Simple Linear Regression

Predicting Movie Rating from Length

Randy Mattoka
March 7, 2026

Motivation

  • Can movie length predict audience ratings?
  • We use the movies dataset from ggplot2movies.
  • Goal: Fit and interpret a linear regression model.

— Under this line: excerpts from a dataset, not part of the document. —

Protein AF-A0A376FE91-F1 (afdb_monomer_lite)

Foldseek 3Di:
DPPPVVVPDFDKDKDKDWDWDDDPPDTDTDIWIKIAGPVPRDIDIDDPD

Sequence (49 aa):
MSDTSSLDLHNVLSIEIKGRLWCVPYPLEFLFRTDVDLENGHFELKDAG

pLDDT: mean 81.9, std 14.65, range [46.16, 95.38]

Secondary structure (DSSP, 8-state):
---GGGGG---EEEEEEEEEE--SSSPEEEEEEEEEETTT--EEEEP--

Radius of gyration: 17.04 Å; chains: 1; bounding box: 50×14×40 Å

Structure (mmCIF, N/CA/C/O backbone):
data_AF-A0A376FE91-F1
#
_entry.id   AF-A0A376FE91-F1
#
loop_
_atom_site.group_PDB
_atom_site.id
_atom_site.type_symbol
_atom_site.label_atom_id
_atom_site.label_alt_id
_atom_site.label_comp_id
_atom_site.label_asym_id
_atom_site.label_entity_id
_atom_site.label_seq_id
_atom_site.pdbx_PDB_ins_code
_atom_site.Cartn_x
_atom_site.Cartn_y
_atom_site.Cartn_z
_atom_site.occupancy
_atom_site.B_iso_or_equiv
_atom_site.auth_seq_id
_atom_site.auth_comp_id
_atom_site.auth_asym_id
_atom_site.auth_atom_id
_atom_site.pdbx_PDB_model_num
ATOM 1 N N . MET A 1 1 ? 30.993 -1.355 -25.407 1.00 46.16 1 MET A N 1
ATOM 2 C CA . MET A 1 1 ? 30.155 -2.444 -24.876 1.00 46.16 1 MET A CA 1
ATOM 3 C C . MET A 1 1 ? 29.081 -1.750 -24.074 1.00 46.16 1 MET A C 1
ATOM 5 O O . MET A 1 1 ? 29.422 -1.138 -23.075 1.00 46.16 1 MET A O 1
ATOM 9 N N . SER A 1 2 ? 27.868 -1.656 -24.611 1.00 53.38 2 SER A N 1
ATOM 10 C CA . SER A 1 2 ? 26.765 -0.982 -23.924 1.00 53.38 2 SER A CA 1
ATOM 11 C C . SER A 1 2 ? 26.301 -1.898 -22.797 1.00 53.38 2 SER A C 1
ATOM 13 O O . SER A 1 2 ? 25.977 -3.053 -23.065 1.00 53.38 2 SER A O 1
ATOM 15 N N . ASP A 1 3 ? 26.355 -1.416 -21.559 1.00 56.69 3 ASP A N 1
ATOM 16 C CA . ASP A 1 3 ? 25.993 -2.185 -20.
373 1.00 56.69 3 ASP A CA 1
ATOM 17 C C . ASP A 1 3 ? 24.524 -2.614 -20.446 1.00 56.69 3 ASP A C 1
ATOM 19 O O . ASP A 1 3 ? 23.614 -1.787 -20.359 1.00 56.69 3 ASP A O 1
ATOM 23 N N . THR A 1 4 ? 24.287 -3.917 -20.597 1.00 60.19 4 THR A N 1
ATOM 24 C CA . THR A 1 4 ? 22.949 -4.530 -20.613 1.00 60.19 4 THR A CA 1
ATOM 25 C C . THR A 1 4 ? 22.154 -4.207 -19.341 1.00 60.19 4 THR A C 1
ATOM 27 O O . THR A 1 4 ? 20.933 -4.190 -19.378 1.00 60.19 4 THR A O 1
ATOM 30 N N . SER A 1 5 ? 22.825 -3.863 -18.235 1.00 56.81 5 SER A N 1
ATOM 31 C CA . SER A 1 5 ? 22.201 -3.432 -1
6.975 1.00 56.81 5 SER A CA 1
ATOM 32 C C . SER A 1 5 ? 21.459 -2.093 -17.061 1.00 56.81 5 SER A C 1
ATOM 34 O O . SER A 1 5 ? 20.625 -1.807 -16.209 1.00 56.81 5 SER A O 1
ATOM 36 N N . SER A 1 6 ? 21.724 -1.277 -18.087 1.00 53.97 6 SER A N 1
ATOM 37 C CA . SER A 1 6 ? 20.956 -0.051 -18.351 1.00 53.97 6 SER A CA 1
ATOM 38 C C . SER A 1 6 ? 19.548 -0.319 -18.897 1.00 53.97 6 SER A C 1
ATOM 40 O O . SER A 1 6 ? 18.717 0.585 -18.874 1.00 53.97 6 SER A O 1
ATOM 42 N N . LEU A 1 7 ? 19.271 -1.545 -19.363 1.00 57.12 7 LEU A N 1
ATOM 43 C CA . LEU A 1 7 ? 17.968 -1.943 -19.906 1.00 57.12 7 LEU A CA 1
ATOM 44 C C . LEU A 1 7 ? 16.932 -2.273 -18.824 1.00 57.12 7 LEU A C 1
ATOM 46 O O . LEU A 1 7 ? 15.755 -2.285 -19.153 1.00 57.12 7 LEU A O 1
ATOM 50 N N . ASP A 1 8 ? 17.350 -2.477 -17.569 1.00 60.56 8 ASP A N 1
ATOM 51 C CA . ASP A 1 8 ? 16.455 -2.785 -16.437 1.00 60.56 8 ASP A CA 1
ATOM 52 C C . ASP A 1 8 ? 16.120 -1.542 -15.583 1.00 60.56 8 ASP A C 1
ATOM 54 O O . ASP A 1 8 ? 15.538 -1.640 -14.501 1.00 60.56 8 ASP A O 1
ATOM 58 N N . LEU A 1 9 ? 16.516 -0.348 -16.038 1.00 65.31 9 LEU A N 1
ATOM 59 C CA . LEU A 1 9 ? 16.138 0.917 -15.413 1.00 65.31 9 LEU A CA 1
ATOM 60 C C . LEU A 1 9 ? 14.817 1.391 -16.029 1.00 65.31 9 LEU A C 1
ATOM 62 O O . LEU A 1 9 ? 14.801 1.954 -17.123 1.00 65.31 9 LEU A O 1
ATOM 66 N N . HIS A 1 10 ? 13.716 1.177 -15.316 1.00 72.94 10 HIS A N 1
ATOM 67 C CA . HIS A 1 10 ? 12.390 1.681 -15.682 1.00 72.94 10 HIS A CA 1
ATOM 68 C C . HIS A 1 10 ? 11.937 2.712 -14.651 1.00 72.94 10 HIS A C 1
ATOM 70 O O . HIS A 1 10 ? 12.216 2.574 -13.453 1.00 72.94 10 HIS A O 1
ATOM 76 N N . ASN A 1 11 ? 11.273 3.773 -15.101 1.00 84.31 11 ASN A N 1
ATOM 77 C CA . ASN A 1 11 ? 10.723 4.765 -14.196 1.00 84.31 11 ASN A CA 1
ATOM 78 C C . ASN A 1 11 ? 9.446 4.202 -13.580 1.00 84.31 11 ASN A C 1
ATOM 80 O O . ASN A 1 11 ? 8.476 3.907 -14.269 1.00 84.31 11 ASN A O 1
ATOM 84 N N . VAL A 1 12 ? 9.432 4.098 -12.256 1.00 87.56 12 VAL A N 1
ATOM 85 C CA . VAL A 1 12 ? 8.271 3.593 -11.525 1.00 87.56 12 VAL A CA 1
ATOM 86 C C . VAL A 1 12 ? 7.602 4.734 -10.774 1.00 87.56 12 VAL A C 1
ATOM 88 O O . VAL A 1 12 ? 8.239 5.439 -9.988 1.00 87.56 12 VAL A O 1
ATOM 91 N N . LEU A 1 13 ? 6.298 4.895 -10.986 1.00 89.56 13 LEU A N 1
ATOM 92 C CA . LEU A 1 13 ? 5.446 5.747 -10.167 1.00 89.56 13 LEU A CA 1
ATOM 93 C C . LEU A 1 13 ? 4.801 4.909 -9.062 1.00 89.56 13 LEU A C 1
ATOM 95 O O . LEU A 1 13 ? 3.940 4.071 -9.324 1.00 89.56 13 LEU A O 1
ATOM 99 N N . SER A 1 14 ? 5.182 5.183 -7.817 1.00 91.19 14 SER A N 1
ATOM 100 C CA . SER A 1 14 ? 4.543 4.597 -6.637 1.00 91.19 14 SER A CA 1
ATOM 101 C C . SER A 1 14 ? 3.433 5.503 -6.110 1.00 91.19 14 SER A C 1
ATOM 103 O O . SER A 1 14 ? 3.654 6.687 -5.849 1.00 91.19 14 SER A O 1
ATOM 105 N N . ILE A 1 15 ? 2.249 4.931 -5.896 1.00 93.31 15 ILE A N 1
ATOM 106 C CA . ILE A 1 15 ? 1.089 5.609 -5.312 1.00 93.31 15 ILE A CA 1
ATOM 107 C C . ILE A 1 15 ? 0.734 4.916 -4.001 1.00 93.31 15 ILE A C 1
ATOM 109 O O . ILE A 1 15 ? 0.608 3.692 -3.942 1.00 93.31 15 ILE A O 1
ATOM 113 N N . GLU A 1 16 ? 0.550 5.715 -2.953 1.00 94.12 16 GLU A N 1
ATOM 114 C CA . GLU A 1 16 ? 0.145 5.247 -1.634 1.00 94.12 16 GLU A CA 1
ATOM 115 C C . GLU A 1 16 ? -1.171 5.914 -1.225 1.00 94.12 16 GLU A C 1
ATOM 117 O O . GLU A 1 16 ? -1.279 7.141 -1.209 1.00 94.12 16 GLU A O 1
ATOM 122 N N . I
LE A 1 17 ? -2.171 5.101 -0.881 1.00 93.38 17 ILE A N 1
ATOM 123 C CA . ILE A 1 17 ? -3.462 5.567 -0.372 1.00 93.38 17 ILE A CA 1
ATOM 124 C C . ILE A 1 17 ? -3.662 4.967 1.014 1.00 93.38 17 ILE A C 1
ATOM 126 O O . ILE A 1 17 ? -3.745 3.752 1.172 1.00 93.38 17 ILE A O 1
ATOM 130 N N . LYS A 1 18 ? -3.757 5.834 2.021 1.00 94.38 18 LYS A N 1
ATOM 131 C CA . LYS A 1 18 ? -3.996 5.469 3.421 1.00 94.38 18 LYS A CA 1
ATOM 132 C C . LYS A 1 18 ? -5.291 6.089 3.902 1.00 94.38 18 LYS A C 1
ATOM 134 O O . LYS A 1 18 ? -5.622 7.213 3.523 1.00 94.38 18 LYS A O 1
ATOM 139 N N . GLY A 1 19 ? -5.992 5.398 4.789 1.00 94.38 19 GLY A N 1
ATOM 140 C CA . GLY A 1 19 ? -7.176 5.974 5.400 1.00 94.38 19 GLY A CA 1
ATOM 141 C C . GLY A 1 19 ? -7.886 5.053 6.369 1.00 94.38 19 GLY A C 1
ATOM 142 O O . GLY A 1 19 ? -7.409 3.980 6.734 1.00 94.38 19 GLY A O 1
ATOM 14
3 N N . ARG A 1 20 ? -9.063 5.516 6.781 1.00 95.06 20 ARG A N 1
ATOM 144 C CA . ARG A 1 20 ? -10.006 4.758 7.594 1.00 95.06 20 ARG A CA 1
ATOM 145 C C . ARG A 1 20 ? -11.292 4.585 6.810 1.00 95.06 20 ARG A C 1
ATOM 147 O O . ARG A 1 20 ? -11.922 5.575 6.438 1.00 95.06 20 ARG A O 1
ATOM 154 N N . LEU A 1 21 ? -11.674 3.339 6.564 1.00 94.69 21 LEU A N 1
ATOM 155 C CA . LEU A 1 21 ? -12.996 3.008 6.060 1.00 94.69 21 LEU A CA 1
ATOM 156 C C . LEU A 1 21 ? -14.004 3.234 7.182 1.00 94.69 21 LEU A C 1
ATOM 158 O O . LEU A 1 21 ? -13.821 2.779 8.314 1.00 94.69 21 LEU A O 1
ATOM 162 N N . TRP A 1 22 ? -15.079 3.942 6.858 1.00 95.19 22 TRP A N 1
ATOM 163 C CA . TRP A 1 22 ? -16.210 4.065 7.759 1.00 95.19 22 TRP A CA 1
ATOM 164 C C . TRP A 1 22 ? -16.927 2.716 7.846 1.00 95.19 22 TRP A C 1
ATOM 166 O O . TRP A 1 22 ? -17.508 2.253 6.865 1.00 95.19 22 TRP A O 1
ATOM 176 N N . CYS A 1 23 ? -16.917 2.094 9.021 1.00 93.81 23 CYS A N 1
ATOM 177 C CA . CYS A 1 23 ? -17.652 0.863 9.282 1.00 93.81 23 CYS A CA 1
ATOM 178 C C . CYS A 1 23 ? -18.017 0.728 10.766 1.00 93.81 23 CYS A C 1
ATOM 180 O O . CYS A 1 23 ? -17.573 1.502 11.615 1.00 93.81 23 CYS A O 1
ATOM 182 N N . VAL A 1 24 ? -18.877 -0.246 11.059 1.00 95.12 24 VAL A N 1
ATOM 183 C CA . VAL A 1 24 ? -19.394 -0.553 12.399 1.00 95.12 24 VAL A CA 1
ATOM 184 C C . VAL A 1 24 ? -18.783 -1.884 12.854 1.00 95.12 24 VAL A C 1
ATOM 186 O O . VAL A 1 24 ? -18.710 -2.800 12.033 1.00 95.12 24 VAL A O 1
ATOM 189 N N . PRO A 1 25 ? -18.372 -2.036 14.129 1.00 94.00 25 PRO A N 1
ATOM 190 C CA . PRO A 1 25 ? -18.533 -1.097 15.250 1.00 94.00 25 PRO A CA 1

The Linear Regression Model

\[ Y = \beta_0 + \beta_1 X + \varepsilon \]

Where:

  • \(Y\) = movie rating
  • \(X\) = movie length
  • \(\beta_0\) = intercept
  • \(\beta_1\) = slope
  • \(\varepsilon \sim N(0,\sigma^2)\)

Least Squares Estimators

\[ \hat{\beta}_1 = \frac{\sum (x_i - \bar{x})(y_i - \bar{y})} {\sum (x_i - \bar{x})^2} \]

\[ \hat{\beta}_0 = \bar{y} - \hat{\beta}_1 \bar{x} \]

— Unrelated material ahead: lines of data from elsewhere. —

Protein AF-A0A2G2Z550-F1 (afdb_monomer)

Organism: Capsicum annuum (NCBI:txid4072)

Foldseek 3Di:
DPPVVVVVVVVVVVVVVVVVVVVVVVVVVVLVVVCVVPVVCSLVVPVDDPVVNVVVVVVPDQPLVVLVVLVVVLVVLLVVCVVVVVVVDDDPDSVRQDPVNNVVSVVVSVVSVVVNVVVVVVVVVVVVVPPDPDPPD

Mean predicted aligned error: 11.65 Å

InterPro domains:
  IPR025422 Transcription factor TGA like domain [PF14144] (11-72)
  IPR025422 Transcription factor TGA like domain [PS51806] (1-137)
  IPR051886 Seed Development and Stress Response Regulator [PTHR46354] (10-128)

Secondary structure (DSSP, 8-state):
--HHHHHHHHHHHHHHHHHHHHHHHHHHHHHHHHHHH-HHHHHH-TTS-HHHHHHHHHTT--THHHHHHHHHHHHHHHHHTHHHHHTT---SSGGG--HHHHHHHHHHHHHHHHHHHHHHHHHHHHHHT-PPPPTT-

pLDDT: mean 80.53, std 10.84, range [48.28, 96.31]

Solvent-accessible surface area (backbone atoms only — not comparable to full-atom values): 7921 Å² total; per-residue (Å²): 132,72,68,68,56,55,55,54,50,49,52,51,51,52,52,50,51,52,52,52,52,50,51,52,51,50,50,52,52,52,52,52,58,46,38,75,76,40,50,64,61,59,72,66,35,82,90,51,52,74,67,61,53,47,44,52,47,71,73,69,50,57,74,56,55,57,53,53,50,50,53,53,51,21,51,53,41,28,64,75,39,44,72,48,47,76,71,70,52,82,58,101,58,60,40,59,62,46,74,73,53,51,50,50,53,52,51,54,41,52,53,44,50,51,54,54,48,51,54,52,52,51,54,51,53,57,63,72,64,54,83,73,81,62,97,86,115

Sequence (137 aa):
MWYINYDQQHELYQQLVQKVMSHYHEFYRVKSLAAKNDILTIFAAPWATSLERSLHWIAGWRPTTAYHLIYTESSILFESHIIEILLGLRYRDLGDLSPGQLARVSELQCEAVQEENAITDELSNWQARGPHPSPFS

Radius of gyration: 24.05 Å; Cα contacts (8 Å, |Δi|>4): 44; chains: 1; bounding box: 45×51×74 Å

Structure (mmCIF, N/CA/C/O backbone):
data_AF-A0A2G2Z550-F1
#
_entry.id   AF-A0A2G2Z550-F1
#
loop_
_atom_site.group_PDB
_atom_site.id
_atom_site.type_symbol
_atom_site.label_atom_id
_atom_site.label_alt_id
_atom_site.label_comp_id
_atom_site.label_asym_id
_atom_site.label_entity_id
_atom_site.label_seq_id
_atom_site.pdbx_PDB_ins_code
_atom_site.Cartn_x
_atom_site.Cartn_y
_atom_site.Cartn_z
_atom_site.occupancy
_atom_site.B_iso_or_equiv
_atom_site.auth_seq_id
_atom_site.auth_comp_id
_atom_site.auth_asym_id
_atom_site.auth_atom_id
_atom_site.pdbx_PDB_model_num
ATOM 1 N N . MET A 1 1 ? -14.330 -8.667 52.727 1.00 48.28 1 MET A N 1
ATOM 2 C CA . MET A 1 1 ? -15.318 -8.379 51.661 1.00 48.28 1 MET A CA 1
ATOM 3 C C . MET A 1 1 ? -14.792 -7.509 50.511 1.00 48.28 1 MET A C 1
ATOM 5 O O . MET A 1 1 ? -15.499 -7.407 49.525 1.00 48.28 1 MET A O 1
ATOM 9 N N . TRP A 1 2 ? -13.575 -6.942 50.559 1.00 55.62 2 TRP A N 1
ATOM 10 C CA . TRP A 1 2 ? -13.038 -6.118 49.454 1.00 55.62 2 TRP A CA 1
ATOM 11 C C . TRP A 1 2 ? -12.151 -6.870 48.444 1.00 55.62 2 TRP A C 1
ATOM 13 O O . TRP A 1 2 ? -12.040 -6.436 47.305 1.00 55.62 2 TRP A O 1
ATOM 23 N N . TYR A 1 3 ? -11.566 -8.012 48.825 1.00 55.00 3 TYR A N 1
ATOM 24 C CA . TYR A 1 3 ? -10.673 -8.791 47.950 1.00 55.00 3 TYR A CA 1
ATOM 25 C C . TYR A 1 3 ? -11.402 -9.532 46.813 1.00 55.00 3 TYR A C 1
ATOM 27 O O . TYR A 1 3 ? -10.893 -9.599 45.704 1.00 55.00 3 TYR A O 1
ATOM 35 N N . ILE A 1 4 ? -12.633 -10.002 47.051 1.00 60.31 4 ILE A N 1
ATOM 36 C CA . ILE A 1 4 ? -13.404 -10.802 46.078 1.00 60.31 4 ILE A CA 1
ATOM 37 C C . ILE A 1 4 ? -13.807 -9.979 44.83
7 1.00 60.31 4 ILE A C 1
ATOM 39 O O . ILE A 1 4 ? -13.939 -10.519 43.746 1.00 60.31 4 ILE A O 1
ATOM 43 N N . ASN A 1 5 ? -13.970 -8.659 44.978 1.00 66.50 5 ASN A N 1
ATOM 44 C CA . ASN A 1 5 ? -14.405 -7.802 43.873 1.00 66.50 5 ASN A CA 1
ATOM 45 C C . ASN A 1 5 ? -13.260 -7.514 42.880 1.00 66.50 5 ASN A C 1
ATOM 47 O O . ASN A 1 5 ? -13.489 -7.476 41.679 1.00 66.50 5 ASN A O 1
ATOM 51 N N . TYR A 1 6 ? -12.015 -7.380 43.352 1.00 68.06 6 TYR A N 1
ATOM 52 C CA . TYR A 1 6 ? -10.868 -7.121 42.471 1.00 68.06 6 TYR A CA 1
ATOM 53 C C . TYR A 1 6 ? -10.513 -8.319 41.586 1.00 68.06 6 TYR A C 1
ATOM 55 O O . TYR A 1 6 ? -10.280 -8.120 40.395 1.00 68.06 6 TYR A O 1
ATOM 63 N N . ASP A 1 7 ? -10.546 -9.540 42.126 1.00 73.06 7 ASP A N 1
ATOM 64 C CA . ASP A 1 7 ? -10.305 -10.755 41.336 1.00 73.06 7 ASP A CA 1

These minimize: \[ \sum (y_i - \hat{y}_i)^2 \]

Data + Model Fit (Show R Code)

lm1 = lm(rating ~ length, data = movies)

b0 =coef(lm1)[1]
b1 = coef(lm1)[2]
r2 = summary(lm1)$r.squared
p = summary(lm1)$coefficients[2,4]

round(c(Intercept=b0, Slope=b1, R2=r2, p_value=p), 6)
Intercept.(Intercept)          Slope.length                    R2 
             6.021471             -0.001076              0.000945 
              p_value 
             0.000000 

ggplot 1 (Scatter + Regression Line)

`geom_smooth()` using formula = 'y ~ x'

ggplot 2 (Residual Plot)

Plotly Interactive Plot

Conclusion: Length has a statistically significant but practically negligible effect on rating (R² ≈ 0.0009).